* [Exercise details]:
Two lines in the data below mark the range: the one with "ATOM 22 O O" and the one with "ATOM 31 O O". Return both, along with every line between them, exactly.

* [Data for this task]:

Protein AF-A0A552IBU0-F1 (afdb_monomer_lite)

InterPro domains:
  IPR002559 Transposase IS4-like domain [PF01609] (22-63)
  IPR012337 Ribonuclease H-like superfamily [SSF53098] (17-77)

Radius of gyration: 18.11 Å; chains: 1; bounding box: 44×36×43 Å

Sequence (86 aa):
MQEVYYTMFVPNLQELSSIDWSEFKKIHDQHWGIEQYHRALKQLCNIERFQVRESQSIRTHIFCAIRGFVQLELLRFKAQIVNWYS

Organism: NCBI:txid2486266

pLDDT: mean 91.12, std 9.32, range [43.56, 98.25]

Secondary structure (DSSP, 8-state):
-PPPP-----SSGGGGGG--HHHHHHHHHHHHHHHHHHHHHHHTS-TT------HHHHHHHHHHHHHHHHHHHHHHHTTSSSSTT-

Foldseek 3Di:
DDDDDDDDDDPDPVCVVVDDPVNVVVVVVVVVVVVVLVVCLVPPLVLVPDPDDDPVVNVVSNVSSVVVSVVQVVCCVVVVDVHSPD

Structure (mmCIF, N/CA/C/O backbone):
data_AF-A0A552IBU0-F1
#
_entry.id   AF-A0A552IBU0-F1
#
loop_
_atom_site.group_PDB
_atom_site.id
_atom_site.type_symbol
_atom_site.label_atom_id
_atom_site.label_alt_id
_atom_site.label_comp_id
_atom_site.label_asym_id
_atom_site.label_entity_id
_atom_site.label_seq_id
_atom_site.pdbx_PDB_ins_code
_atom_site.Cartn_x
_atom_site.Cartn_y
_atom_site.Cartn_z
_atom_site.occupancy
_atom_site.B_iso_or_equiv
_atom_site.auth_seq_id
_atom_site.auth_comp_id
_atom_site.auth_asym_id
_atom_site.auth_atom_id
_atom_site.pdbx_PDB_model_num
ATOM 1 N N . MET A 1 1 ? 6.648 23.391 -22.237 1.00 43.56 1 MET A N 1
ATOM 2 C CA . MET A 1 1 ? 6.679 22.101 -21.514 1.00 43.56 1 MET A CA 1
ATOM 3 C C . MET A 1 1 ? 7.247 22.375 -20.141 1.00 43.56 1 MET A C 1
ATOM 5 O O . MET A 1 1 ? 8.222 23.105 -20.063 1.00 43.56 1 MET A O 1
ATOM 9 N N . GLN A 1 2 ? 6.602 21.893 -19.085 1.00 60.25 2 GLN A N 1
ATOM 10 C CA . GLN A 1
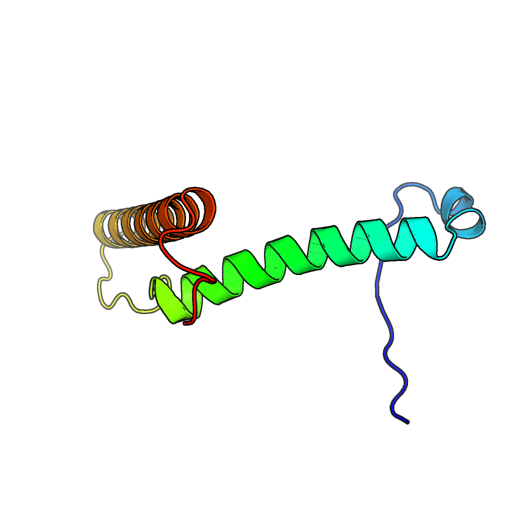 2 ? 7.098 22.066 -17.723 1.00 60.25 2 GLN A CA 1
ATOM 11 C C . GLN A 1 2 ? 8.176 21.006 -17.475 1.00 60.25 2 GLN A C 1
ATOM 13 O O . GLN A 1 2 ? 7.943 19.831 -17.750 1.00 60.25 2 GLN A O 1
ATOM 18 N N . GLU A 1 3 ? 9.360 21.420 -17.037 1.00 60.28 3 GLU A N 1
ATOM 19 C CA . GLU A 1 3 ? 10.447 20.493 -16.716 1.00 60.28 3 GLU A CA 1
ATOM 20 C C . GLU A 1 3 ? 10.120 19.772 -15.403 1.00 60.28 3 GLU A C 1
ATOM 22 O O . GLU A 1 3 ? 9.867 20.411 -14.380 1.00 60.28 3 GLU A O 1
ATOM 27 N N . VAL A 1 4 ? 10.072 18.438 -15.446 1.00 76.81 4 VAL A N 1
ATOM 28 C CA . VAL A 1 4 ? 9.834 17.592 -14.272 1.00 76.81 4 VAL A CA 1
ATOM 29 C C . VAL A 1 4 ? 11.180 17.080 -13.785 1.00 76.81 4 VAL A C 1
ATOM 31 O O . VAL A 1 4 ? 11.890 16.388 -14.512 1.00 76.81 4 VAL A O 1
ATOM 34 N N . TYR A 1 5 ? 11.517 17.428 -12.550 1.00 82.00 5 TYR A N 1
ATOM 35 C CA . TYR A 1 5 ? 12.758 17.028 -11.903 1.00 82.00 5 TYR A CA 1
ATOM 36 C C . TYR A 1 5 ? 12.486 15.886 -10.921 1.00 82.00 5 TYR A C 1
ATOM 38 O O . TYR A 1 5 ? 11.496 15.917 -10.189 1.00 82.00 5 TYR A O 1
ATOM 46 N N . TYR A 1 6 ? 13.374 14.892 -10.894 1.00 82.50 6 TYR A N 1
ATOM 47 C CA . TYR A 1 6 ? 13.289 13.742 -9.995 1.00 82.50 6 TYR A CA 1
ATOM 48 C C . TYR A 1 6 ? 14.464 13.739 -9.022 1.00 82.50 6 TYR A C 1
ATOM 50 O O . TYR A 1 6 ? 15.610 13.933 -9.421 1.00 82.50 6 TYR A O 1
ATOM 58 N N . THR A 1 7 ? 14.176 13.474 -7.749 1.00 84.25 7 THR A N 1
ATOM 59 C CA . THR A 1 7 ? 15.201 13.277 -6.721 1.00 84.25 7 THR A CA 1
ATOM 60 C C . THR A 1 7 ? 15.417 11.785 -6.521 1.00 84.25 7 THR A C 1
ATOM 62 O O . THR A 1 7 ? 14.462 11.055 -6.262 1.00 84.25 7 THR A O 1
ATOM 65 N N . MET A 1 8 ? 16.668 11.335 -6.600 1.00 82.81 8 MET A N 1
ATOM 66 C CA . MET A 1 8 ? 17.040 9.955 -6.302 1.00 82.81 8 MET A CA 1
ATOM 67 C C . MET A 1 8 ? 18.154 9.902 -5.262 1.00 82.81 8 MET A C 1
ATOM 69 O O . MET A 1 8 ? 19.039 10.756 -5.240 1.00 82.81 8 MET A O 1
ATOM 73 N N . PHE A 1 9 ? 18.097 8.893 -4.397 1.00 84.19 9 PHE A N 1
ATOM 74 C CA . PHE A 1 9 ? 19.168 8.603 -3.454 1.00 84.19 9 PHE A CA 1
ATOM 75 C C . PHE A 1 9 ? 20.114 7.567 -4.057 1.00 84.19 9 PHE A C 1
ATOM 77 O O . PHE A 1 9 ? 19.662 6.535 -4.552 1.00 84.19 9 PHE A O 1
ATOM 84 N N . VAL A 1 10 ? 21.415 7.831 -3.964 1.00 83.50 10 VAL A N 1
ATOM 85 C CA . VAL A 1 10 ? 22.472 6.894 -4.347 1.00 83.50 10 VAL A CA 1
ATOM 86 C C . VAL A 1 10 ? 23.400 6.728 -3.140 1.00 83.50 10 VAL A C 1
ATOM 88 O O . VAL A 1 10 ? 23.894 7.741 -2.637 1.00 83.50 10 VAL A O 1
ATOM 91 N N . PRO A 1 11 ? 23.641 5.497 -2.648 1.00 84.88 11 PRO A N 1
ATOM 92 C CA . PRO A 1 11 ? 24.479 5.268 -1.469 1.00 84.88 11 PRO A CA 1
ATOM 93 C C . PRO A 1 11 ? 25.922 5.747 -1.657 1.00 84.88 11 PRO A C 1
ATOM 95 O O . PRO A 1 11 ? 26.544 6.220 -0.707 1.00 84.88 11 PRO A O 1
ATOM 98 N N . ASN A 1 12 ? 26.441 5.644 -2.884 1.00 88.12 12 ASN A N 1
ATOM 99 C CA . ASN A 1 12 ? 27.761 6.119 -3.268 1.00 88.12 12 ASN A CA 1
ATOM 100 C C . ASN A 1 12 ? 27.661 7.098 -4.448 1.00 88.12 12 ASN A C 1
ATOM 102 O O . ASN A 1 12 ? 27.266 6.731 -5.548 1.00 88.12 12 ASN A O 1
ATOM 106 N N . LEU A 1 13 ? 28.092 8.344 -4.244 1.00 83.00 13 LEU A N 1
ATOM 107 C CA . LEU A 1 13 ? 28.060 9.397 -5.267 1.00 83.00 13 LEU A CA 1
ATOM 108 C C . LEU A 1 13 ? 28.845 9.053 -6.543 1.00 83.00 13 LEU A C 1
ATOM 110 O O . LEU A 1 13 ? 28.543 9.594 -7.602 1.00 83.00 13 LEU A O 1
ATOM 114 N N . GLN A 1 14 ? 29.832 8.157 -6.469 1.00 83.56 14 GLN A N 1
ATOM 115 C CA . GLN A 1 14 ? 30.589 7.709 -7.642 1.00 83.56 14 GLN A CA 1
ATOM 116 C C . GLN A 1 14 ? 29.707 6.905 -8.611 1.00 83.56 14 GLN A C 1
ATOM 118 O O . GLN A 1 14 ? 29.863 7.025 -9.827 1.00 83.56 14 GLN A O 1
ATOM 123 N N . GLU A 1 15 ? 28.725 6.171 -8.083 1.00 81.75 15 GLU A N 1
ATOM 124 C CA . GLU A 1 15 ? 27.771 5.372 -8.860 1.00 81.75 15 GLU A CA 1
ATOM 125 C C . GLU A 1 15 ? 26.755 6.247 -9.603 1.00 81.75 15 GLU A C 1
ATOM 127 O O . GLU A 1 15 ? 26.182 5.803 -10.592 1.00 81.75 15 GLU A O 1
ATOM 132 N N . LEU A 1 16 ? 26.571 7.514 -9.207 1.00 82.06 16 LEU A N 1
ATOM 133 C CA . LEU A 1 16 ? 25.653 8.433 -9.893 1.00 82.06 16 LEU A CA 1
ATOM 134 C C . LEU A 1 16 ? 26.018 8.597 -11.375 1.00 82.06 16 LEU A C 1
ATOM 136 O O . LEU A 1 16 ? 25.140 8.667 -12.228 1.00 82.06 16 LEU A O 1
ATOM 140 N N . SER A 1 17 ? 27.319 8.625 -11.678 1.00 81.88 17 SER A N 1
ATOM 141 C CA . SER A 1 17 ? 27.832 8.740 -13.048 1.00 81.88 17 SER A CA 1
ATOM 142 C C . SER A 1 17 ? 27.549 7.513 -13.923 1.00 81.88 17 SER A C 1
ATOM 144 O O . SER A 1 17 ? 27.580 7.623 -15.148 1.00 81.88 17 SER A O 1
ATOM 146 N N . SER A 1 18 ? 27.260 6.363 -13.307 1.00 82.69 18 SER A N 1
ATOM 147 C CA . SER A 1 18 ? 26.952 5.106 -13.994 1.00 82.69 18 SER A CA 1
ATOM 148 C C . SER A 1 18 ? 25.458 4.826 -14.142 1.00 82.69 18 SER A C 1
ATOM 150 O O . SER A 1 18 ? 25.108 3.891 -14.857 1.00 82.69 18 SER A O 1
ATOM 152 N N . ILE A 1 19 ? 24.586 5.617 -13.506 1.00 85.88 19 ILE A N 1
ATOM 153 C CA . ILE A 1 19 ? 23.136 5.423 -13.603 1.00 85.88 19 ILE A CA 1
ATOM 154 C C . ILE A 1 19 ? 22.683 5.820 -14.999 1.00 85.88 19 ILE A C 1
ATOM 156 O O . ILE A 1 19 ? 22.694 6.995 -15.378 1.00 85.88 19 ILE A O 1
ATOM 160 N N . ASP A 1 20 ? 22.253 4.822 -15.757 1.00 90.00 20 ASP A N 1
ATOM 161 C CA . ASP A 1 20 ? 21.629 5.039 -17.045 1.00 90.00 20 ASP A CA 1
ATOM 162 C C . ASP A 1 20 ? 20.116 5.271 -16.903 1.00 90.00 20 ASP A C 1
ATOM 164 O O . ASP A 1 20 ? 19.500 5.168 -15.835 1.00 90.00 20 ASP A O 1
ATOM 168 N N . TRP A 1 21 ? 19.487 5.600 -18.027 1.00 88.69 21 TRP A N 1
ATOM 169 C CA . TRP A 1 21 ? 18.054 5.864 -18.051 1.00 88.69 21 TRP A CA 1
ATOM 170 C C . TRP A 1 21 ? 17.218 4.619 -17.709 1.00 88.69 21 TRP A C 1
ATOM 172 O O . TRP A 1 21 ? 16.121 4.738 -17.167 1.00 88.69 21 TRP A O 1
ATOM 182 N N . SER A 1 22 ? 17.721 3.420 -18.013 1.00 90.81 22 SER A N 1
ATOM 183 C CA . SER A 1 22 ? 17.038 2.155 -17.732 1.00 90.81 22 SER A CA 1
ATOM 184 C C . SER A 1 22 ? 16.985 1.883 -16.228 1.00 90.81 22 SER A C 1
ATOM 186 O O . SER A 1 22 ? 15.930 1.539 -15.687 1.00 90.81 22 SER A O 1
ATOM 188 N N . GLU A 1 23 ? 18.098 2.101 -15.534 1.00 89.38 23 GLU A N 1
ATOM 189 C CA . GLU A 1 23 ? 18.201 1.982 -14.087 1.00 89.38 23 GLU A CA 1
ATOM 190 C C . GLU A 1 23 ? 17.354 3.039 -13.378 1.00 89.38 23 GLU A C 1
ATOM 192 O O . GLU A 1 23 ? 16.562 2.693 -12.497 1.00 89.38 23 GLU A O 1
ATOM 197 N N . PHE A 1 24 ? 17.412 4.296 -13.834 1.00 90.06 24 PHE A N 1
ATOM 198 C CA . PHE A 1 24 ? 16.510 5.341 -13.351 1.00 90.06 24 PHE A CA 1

* [Task result]:
ATOM 22 O O . GLU A 1 3 ? 9.867 20.411 -14.380 1.00 60.28 3 GLU A O 1
ATOM 27 N N . VAL A 1 4 ? 10.072 18.438 -15.446 1.00 76.81 4 VAL A N 1
ATOM 28 C CA . VAL A 1 4 ? 9.834 17.592 -14.272 1.00 76.81 4 VAL A CA 1
ATOM 29 C C . VAL A 1 4 ? 11.180 17.080 -13.785 1.00 76.81 4 VAL A C 1
ATOM 31 O O . VAL A 1 4 ? 11.890 16.388 -14.512 1.00 76.81 4 VAL A O 1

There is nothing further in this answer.